• Task statement:
From the entries below, copy every line where the string "Veillonella" appears.

--- Data to use Enclosed Below ---

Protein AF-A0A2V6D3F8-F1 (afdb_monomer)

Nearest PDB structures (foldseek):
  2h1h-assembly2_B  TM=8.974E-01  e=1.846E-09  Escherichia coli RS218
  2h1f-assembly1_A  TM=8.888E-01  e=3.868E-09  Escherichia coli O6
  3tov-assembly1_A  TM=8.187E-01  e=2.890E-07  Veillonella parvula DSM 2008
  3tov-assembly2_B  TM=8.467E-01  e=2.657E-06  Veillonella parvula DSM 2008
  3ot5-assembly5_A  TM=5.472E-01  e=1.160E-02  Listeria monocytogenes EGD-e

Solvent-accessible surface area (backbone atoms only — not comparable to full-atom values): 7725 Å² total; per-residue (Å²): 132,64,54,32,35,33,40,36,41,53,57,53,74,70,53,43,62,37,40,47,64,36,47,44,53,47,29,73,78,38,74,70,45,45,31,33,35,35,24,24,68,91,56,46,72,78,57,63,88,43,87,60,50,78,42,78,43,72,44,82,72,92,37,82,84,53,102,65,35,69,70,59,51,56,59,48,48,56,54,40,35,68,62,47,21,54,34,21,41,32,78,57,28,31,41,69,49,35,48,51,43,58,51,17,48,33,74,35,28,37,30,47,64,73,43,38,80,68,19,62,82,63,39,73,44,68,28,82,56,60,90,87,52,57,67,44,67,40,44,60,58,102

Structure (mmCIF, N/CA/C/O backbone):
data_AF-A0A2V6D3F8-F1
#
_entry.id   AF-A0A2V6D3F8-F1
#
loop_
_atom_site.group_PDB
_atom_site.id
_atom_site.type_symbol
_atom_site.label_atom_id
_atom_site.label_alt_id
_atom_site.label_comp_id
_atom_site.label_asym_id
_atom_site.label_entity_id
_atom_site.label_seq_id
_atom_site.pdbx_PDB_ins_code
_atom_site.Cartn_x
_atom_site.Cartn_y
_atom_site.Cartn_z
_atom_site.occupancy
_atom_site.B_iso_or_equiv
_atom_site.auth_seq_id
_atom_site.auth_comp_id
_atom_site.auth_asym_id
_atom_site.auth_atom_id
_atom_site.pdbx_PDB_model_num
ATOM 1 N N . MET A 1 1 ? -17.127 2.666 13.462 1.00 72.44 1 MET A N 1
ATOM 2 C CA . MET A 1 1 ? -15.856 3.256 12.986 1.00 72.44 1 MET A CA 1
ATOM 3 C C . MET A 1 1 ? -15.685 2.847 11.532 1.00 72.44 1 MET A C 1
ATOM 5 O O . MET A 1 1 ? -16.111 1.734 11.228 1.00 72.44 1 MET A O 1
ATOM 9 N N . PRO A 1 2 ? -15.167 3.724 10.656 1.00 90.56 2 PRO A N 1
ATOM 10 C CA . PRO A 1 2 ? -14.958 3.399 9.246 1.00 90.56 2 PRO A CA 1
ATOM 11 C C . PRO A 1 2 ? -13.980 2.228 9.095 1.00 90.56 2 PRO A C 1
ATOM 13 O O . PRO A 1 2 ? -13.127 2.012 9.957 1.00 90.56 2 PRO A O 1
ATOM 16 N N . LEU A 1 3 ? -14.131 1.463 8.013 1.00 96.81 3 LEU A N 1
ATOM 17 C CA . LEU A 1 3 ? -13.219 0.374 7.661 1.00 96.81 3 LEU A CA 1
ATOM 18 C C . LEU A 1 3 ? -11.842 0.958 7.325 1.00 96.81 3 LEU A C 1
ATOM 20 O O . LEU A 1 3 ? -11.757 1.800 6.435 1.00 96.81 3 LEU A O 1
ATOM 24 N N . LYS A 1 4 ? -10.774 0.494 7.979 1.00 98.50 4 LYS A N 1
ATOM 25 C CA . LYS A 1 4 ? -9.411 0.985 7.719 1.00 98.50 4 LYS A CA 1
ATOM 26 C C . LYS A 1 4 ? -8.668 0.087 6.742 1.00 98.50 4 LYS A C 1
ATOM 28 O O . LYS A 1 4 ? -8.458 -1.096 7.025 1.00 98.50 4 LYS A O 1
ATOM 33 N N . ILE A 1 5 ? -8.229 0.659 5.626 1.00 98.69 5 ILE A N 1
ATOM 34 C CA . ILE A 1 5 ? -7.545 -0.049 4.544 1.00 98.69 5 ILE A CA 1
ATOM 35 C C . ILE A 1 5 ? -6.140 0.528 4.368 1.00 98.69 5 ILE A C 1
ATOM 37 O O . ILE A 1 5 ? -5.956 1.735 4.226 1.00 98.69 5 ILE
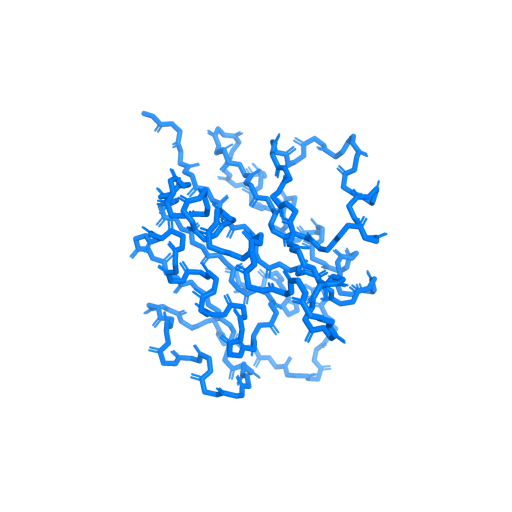 A O 1
ATOM 41 N N . LEU A 1 6 ? -5.139 -0.349 4.353 1.00 98.69 6 LEU A N 1
ATOM 42 C CA . LEU A 1 6 ? -3.748 0.003 4.094 1.00 98.69 6 LEU A CA 1
ATOM 43 C C . LEU A 1 6 ? -3.307 -0.518 2.725 1.00 98.69 6 LEU A C 1
ATOM 45 O O . LEU A 1 6 ? -3.194 -1.724 2.522 1.00 98.69 6 LEU A O 1
ATOM 49 N N . ILE A 1 7 ? -2.995 0.388 1.806 1.00 98.62 7 ILE A N 1
ATOM 50 C CA . ILE A 1 7 ? -2.428 0.080 0.491 1.00 98.62 7 ILE A CA 1
ATOM 51 C C . ILE A 1 7 ? -0.906 0.070 0.602 1.00 98.62 7 ILE A C 1
ATOM 53 O O . ILE A 1 7 ? -0.307 1.040 1.067 1.00 98.62 7 ILE A O 1
ATOM 57 N N . ILE A 1 8 ? -0.251 -1.007 0.171 1.00 98.06 8 ILE A N 1
ATOM 58 C CA . ILE A 1 8 ? 1.210 -1.121 0.220 1.00 98.06 8 ILE A CA 1
ATOM 59 C C . ILE A 1 8 ? 1.748 -1.217 -1.204 1.00 98.06 8 ILE A C 1
ATOM 61 O O . ILE A 1 8 ? 1.856 -2.295 -1.787 1.00 98.06 8 ILE A O 1
ATOM 65 N N . LYS A 1 9 ? 2.126 -0.057 -1.751 1.00 97.06 9 LYS A N 1
ATOM 66 C CA . LYS A 1 9 ? 2.834 0.048 -3.030 1.00 97.06 9 LYS A CA 1
ATOM 67 C C . LYS A 1 9 ? 3.869 1.175 -2.989 1.00 97.06 9 LYS A C 1
ATOM 69 O O . LYS A 1 9 ? 3.591 2.284 -3.444 1.00 97.06 9 LYS A O 1
ATOM 74 N N . PRO A 1 10 ? 5.073 0.915 -2.449 1.00 93.81 10 PRO A N 1
ATOM 75 C CA . PRO A 1 10 ? 6.099 1.942 -2.329 1.00 93.81 10 PRO A CA 1
ATOM 76 C C . PRO A 1 10 ? 6.760 2.352 -3.650 1.00 93.81 10 PRO A C 1
ATOM 78 O O . PRO A 1 10 ? 7.301 3.451 -3.727 1.00 93.81 10 PRO A O 1
ATOM 81 N N . SER A 1 11 ? 6.766 1.496 -4.673 1.00 89.69 11 SER A N 1
ATOM 82 C CA . SER A 1 11 ? 7.481 1.690 -5.951 1.00 89.69 11 SER A CA 1
ATOM 83 C C . SER A 1 11 ? 6.995 0.679 -6.994 1.00 89.69 11 SER A C 1
ATOM 85 O O . SER A 1 11 ? 6.274 -0.232 -6.625 1.00 89.69 11 SER A O 1
ATOM 87 N N . SER A 1 12 ? 7.396 0.713 -8.265 1.00 92.56 12 SER A N 1
ATOM 88 C CA . SER A 1 12 ? 8.027 1.829 -8.995 1.00 92.56 12 SER A CA 1
ATOM 89 C C . SER A 1 12 ? 6.971 2.834 -9.482 1.00 92.56 12 SER A C 1
ATOM 91 O O . SER A 1 12 ? 5.789 2.609 -9.243 1.00 92.56 12 SER A O 1
ATOM 93 N N . LEU A 1 13 ? 7.366 3.923 -10.158 1.00 92.81 13 LEU A N 1
ATOM 94 C CA . LEU A 1 13 ? 6.436 4.912 -10.732 1.00 92.81 13 LEU A CA 1
ATOM 95 C C . LEU A 1 13 ? 5.290 4.255 -11.516 1.00 92.81 13 LEU A C 1
ATOM 97 O O . LEU A 1 13 ? 4.124 4.511 -11.225 1.00 92.81 13 LEU A O 1
ATOM 101 N N . GLY A 1 14 ? 5.627 3.389 -12.479 1.00 91.75 14 GLY A N 1
ATOM 102 C CA . GLY A 1 14 ? 4.637 2.741 -13.340 1.00 91.75 14 GLY A CA 1
ATOM 103 C C . GLY A 1 14 ? 3.649 1.905 -12.537 1.00 91.75 14 GLY A C 1
ATOM 104 O O . GLY A 1 14 ? 2.444 2.004 -12.734 1.00 91.75 14 GLY A O 1
ATOM 105 N N . ASP A 1 15 ? 4.137 1.153 -11.554 1.00 93.50 15 ASP A N 1
ATOM 106 C CA . ASP A 1 15 ? 3.250 0.333 -10.740 1.00 93.50 15 ASP A CA 1
ATOM 107 C C . ASP A 1 15 ? 2.391 1.152 -9.768 1.00 93.50 15 ASP A C 1
ATOM 109 O O . ASP A 1 15 ? 1.264 0.758 -9.483 1.00 93.50 15 ASP A O 1
ATOM 113 N N . VAL A 1 16 ? 2.904 2.274 -9.246 1.00 95.88 16 VAL A N 1
ATOM 114 C CA . VAL A 1 16 ? 2.112 3.207 -8.426 1.00 95.88 16 VAL A CA 1
ATOM 115 C C . VAL A 1 16 ? 0.940 3.727 -9.251 1.00 95.88 16 VAL A C 1
ATOM 117 O O . VAL A 1 16 ? -0.199 3.638 -8.801 1.00 95.88 16 VAL A O 1
ATOM 120 N N . VAL A 1 17 ? 1.203 4.183 -10.480 1.00 96.44 17 VAL A N 1
ATOM 121 C CA . VAL A 1 17 ? 0.159 4.649 -11.403 1.00 96.44 17 VAL A CA 1
ATOM 122 C C . VAL A 1 17 ? -0.829 3.528 -11.727 1.00 96.44 17 VAL A C 1
ATOM 124 O O . VAL A 1 17 ? -2.035 3.736 -11.639 1.00 96.44 17 VAL A O 1
ATOM 127 N N . HIS A 1 18 ? -0.346 2.318 -12.019 1.00 96.25 18 HIS A N 1
ATOM 128 C CA . HIS A 1 18 ? -1.211 1.173 -12.317 1.00 96.25 18 HIS A CA 1
ATOM 129 C C . HIS A 1 18 ? -2.040 0.687 -11.120 1.00 96.25 18 HIS A C 1
ATOM 131 O O . HIS A 1 18 ? -3.027 -0.010 -11.331 1.00 96.25 18 HIS A O 1
ATOM 137 N N . THR A 1 19 ? -1.671 1.038 -9.884 1.00 97.44 19 THR A N 1
ATOM 138 C CA . THR A 1 19 ? -2.433 0.682 -8.671 1.00 97.44 19 THR A CA 1
ATOM 139 C C . THR A 1 19 ? -3.590 1.659 -8.411 1.00 97.44 19 THR A C 1
ATOM 141 O O . THR A 1 19 ? -4.543 1.305 -7.722 1.00 97.44 19 THR A O 1
ATOM 144 N N . LEU A 1 20 ? -3.562 2.872 -8.984 1.00 97.25 20 LEU A N 1
ATOM 145 C CA . LEU A 1 20 ? -4.614 3.882 -8.783 1.00 97.25 20 LEU A CA 1
ATOM 146 C C . LEU A 1 20 ? -6.026 3.388 -9.160 1.00 97.25 20 LEU A C 1
ATOM 148 O O . LEU A 1 20 ? -6.928 3.606 -8.355 1.00 97.25 20 LEU A O 1
ATOM 152 N N . PRO A 1 21 ? -6.250 2.687 -10.294 1.00 97.44 21 PRO A N 1
ATOM 153 C CA . PRO A 1 21 ? -7.574 2.160 -10.629 1.00 97.44 21 PRO A CA 1
ATOM 154 C C . PRO A 1 21 ? -8.112 1.161 -9.599 1.00 97.44 21 PRO A C 1
ATOM 156 O O . PRO A 1 21 ? -9.306 1.166 -9.317 1.00 97.44 21 PRO A O 1
ATOM 159 N N . ALA A 1 22 ? -7.244 0.339 -8.999 1.00 97.62 22 ALA A N 1
ATOM 160 C CA . ALA A 1 22 ? -7.650 -0.582 -7.938 1.00 97.62 22 ALA A CA 1
ATOM 161 C C . ALA A 1 22 ? -8.088 0.179 -6.678 1.00 97.62 22 ALA A C 1
ATOM 163 O O . ALA A 1 22 ? -9.106 -0.149 -6.076 1.00 97.62 22 ALA A O 1
ATOM 164 N N . VAL A 1 23 ? -7.377 1.250 -6.313 1.00 98.06 23 VAL A N 1
ATOM 165 C CA . VAL A 1 23 ? -7.761 2.102 -5.175 1.00 98.06 23 VAL A CA 1
ATOM 166 C C . VAL A 1 23 ? -9.067 2.855 -5.433 1.00 98.06 23 VAL A C 1
ATOM 168 O O . VAL A 1 23 ? -9.903 2.920 -4.534 1.00 98.06 23 VAL A O 1
ATOM 171 N N . ALA A 1 24 ? -9.288 3.344 -6.655 1.00 98.06 24 ALA A N 1
ATOM 172 C CA . ALA A 1 24 ? -10.562 3.941 -7.051 1.00 98.06 24 ALA A CA 1
ATOM 173 C C . ALA A 1 24 ? -11.717 2.928 -6.947 1.00 98.06 24 ALA A C 1
ATOM 175 O O . ALA A 1 24 ? -12.737 3.214 -6.326 1.00 98.06 24 ALA A O 1
ATOM 176 N N . ALA A 1 25 ? -11.525 1.698 -7.439 1.00 98.00 25 ALA A N 1
ATOM 177 C CA . ALA A 1 25 ? -12.524 0.635 -7.318 1.00 98.00 25 ALA A CA 1
ATOM 178 C C . ALA A 1 25 ? -12.839 0.284 -5.849 1.00 98.00 25 ALA A C 1
ATOM 180 O O . ALA A 1 25 ? -13.996 0.043 -5.498 1.00 98.00 25 ALA A O 1
ATOM 181 N N . ILE A 1 26 ? -11.831 0.297 -4.967 1.00 97.56 26 ILE A N 1
ATOM 182 C CA . ILE A 1 26 ? -12.031 0.116 -3.522 1.00 97.56 26 ILE A CA 1
ATOM 183 C C . ILE A 1 26 ? -12.856 1.265 -2.943 1.00 97.56 26 ILE A C 1
ATOM 185 O O . ILE A 1 26 ? -13.783 1.002 -2.175 1.00 97.56 26 ILE A O 1
ATOM 189 N N . ARG A 1 27 ? -12.553 2.520 -3.303 1.00 97.94 27 ARG A N 1
ATOM 190 C CA . ARG A 1 27 ? -13.323 3.690 -2.860 1.00 97.94 27 ARG A CA 1
ATOM 191 C C . ARG A 1 27 ? -14.780 3.593 -3.305 1.00 97.94 27 ARG A C 1
ATOM 193 O O . ARG A 1 27 ? -15.662 3.776 -2.472 1.00 97.94 27 ARG A O 1
ATOM 200 N N . ASP A 1 28 ? -15.035 3.238 -4.561 1.00 97.88 28 ASP A N 1
ATOM 201 C CA . ASP A 1 28 ? -16.393 3.069 -5.091 1.00 97.88 28 ASP A CA 1
ATOM 202 C C . ASP A 1 28 ? -17.160 1.965 -4.344 1.00 97.88 28 ASP A C 1
ATOM 204 O O . ASP A 1 28 ? -18.328 2.129 -3.986 1.00 97.88 28 ASP A O 1
ATOM 208 N N . ALA A 1 29 ? -16.497 0.843 -4.050 1.00 96.94 29 ALA A N 1
ATOM 209 C CA . ALA A 1 29 ? -17.099 -0.278 -3.329 1.00 96.94 29 ALA A CA 1
ATOM 210 C C . ALA A 1 29 ? -17.247 -0.033 -1.814 1.00 96.94 29 ALA A C 1
ATOM 212 O O . ALA A 1 29 ? -18.092 -0.663 -1.162 1.00 96.94 29 ALA A O 1
ATOM 213 N N . LYS A 1 30 ? -16.405 0.832 -1.233 1.00 97.06 30 LYS A N 1
ATOM 214 C CA . LYS A 1 30 ? -16.353 1.183 0.196 1.00 97.06 30 LYS A CA 1
ATOM 215 C C . LYS A 1 30 ? -16.195 2.703 0.385 1.00 97.06 30 LYS A C 1
ATOM 217 O O . LYS A 1 30 ? -15.144 3.145 0.865 1.00 97.06 30 LYS A O 1
ATOM 222 N N . PRO A 1 31 ? -17.247 3.497 0.102 1.00 97.00 31 PRO A N 1
ATOM 223 C CA . PRO A 1 31 ? -17.163 4.960 0.121 1.00 97.00 31 PRO A CA 1
ATOM 224 C C . PRO A 1 31 ? -16.738 5.541 1.471 1.00 97.00 31 PRO A C 1
ATOM 226 O O . PRO A 1 31 ? -15.988 6.510 1.504 1.00 97.00 31 PRO A O 1
ATOM 229 N N . ASP A 1 32 ? -17.141 4.897 2.570 1.00 96.62 32 ASP A N 1
ATOM 230 C CA . ASP A 1 32 ? -16.865 5.347 3.941 1.00 96.62 32 ASP A CA 1
ATOM 231 C C . ASP A 1 32 ? -15.568 4.769 4.538 1.00 96.62 32 ASP A C 1
ATOM 233 O O . ASP A 1 32 ? -15.351 4.859 5.746 1.00 96.62 32 ASP A O 1
ATOM 237 N N . SER A 1 33 ? -14.729 4.093 3.745 1.00 97.69 33 SER A N 1
ATOM 238 C CA . SER A 1 33 ? -13.453 3.556 4.240 1.00 97.69 33 SER A CA 1
ATOM 239 C C . SER A 1 33 ? -12.403 4.652 4.455 1.00 97.69 33 SER A C 1
ATOM 241 O O . SER A 1 33 ? -12.437 5.697 3.814 1.00 97.69 33 SER A O 1
ATOM 243 N N . GLU A 1 34 ? -11.460 4.407 5.361 1.00 98.25 34 GLU A N 1
ATOM 244 C CA . GLU A 1 34 ? -10.264 5.231 5.548 1.00 98.25 34 GLU A CA 1
ATOM 245 C C . GLU A 1 34 ? -9.093 4.527 4.851 1.00 98.25 34 GLU A C 1
ATOM 247 O O . GLU A 1 34 ? -8.663 3.449 5.276 1.00 98.25 34 GLU A O 1
ATOM 252 N N . ILE A 1 35 ? -8.597 5.110 3.762 1.00 98.62 35 ILE A N 1
ATOM 253 C CA . ILE A 1 35 ? -7.569 4.530 2.898 1.00 98.62 35 ILE A CA 1
ATOM 254 C C . ILE A 1 35 ? -6.238 5.239 3.148 1.00 98.62 35 ILE A C 1
ATOM 256 O O . ILE A 1 35 ? -6.043 6.405 2.802 1.00 98.62 35 ILE A O 1
ATOM 260 N N . THR A 1 36 ? -5.289 4.499 3.720 1.00 98.56 36 THR A N 1
ATOM 261 C CA . THR A 1 36 ? -3.900 4.937 3.895 1.00 98.56 36 THR A CA 1
ATOM 262 C C . THR A 1 36 ? -2.998 4.242 2.880 1.00 98.56 36 THR A C 1
ATOM 264 O O . THR A 1 36 ? -3.038 3.020 2.765 1.00 98.56 36 THR A O 1
ATOM 267 N N . TRP A 1 37 ? -2.128 4.975 2.183 1.00 98.62 37 TRP A N 1
ATOM 268 C CA . TRP A 1 37 ? -1.189 4.399 1.211 1.00 98.62 37 TRP A CA 1
ATOM 269 C C . TRP A 1 37 ? 0.267 4.532 1.667 1.00 98.62 37 TRP A C 1
ATOM 271 O O . TRP A 1 37 ? 0.782 5.638 1.824 1.00 98.62 37 TRP A O 1
ATOM 281 N N . VAL A 1 38 ? 0.968 3.402 1.815 1.00 97.81 38 VAL A N 1
ATOM 282 C CA . VAL A 1 38 ? 2.419 3.359 2.055 1.00 97.81 38 VAL A CA 1
ATOM 283 C C . VAL A 1 38 ? 3.208 3.579 0.765 1.00 97.81 38 VAL A C 1
ATOM 285 O O . VAL A 1 38 ? 3.210 2.710 -0.115 1.00 97.81 38 VAL A O 1
ATOM 288 N N . ILE A 1 39 ? 3.907 4.712 0.655 1.00 96.62 39 ILE A N 1
ATOM 289 C CA . ILE A 1 39 ? 4.613 5.111 -0.571 1.00 96.62 39 ILE A CA 1
ATOM 290 C C . ILE A 1 39 ? 6.031 5.639 -0.312 1.00 96.62 39 ILE A C 1
ATOM 292 O O . ILE A 1 39 ? 6.307 6.211 0.740 1.00 96.62 39 ILE A O 1
ATOM 296 N N . ASN A 1 40 ? 6.954 5.484 -1.269 1.00 94.06 40 ASN A N 1
ATOM 297 C CA . ASN A 1 40 ? 8.245 6.174 -1.193 1.00 94.06 40 ASN A CA 1
ATOM 298 C C . ASN A 1 40 ? 8.084 7.698 -1.401 1.00 94.06 40 ASN A C 1
ATOM 300 O O . ASN A 1 40 ? 7.256 8.106 -2.217 1.00 94.06 40 ASN A O 1
ATOM 304 N N . PRO A 1 41 ? 8.926 8.539 -0.763 1.00 92.19 41 PRO A N 1
ATOM 305 C CA . PRO A 1 41 ? 8.847 9.998 -0.868 1.00 92.19 41 PRO A CA 1
ATOM 306 C C . PRO A 1 41 ? 8.885 10.515 -2.310 1.00 92.19 41 PRO A C 1
ATOM 308 O O . PRO A 1 41 ? 8.164 11.446 -2.646 1.00 92.19 41 PRO A O 1
ATOM 311 N N . GLU A 1 42 ? 9.693 9.875 -3.159 1.00 92.44 42 GLU A N 1
ATOM 312 C CA . GLU A 1 42 ? 9.857 10.192 -4.585 1.00 92.44 42 GLU A CA 1
ATOM 313 C C . GLU A 1 42 ? 8.531 10.149 -5.362 1.00 92.44 42 GLU A C 1
ATOM 315 O O . GLU A 1 42 ? 8.308 10.960 -6.255 1.00 92.44 42 GLU A O 1
ATOM 320 N N . TRP A 1 43 ? 7.
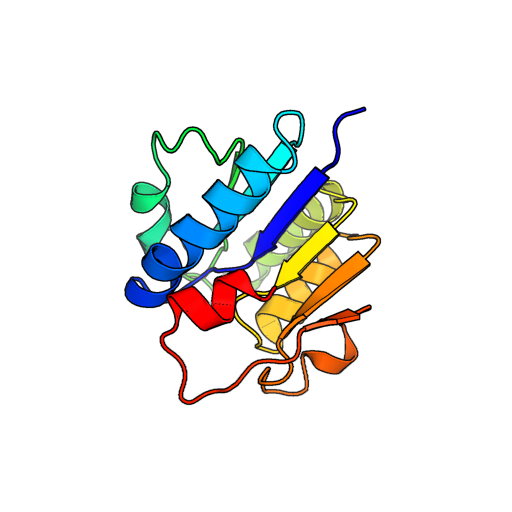627 9.239 -4.988 1.00 94.56 43 TRP A N 1
ATOM 321 C CA . TRP A 1 43 ? 6.364 9.002 -5.694 1.00 94.56 43 TRP A CA 1
ATOM 322 C C . TRP A 1 43 ? 5.147 9.578 -4.964 1.00 94.56 43 TRP A C 1
ATOM 324 O O . TRP A 1 43 ? 4.073 9.665 -5.551 1.00 94.56 43 TRP A O 1
ATOM 334 N N . ALA A 1 44 ? 5.301 10.021 -3.713 1.00 95.06 44 ALA A N 1
ATOM 335 C CA . ALA A 1 44 ? 4.228 10.628 -2.925 1.00 95.06 44 ALA A CA 1
ATOM 336 C C . ALA A 1 44 ? 3.497 11.794 -3.629 1.00 95.06 44 ALA A C 1
ATOM 338 O O . ALA A 1 44 ? 2.274 11.877 -3.489 1.00 95.06 44 ALA A O 1
ATOM 339 N N . PRO A 1 45 ? 4.164 12.668 -4.421 1.00 95.81 45 PRO A N 1
ATOM 340 C CA . PRO A 1 45 ? 3.472 13.725 -5.159 1.00 95.81 45 PRO A CA 1
ATOM 341 C C . PRO A 1 45 ? 2.390 13.228 -6.127 1.00 95.81 45 PRO A C 1
ATOM 343 O O . PRO A 1 45 ? 1.452 13.975 -6.384 1.00 95.81 45 PRO A O 1
ATOM 346 N N . LEU A 1 46 ? 2.475 11.986 -6.620 1.00 95.00 46 LEU A N 1
ATOM 347 C CA . LEU A 1 46 ? 1.472 11.397 -7.520 1.00 95.00 46 LEU A CA 1
ATOM 348 C C . LEU A 1 46 ? 0.124 11.162 -6.837 1.00 95.00 46 LEU A C 1
ATOM 350 O O . LEU A 1 46 ? -0.900 11.103 -7.508 1.00 95.00 46 LEU A O 1
ATOM 354 N N . LEU A 1 47 ? 0.125 11.005 -5.512 1.00 96.31 47 LEU A N 1
ATOM 355 C CA . LEU A 1 47 ? -1.090 10.776 -4.731 1.00 96.31 47 LEU A CA 1
ATOM 356 C C . LEU A 1 47 ? -1.731 12.093 -4.267 1.00 96.31 47 LEU A C 1
ATOM 358 O O . LEU A 1 47 ? -2.833 12.090 -3.722 1.00 96.31 47 LEU A O 1
ATOM 362 N N . ARG A 1 48 ? -1.052 13.233 -4.450 1.00 92.31 48 ARG A N 1
ATOM 363 C CA . ARG A 1 48 ? -1.528 14.530 -3.962 1.00 92.31 48 ARG A CA 1
ATOM 364 C C . ARG A 1 48 ? -2.815 14.930 -4.683 1.00 92.31 48 ARG A C 1
ATOM 366 O O . ARG A 1 48 ? -2.838 15.041 -5.902 1.00 92.31 48 ARG A O 1
ATOM 373 N N . GLY A 1 49 ? -3.858 15.221 -3.908 1.00 90.75 49 GLY A N 1
ATOM 374 C CA . GLY A 1 49 ? -5.157 15.640 -4.442 1.00 90.75 49 GLY A CA 1
ATOM 375 C C . GLY A 1 49 ? -6.003 14.493 -4.998 1.00 90.75 49 GLY A C 1
ATOM 376 O O . GLY A 1 49 ? -7.074 14.753 -5.543 1.00 90.75 49 GLY A O 1
ATOM 377 N N . ASN A 1 50 ? -5.561 13.239 -4.852 1.00 96.19 50 ASN A N 1
ATOM 378 C CA . ASN A 1 50 ? -6.409 12.095 -5.142 1.00 96.19 50 ASN A CA 1
ATOM 379 C C . ASN A 1 50 ? -7.481 11.961 -4.045 1.00 96.19 50 ASN A C 1
ATOM 381 O O . ASN A 1 50 ? -7.150 11.806 -2.874 1.00 96.19 50 ASN A O 1
ATOM 385 N N . ARG A 1 51 ? -8.757 12.018 -4.442 1.00 96.31 51 ARG A N 1
ATOM 386 C CA . ARG A 1 51 ? -9.917 11.927 -3.540 1.00 96.31 51 ARG A CA 1
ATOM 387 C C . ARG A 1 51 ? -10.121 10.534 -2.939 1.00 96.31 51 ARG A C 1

--- End of Enclosed Data to use ---

• Exercise response:
  3tov-assembly1_A  TM=8.187E-01  e=2.890E-07  Veillonella parvula DSM 2008
  3tov-assembly2_B  TM=8.467E-01  e=2.657E-06  Veillonella parvula DSM 2008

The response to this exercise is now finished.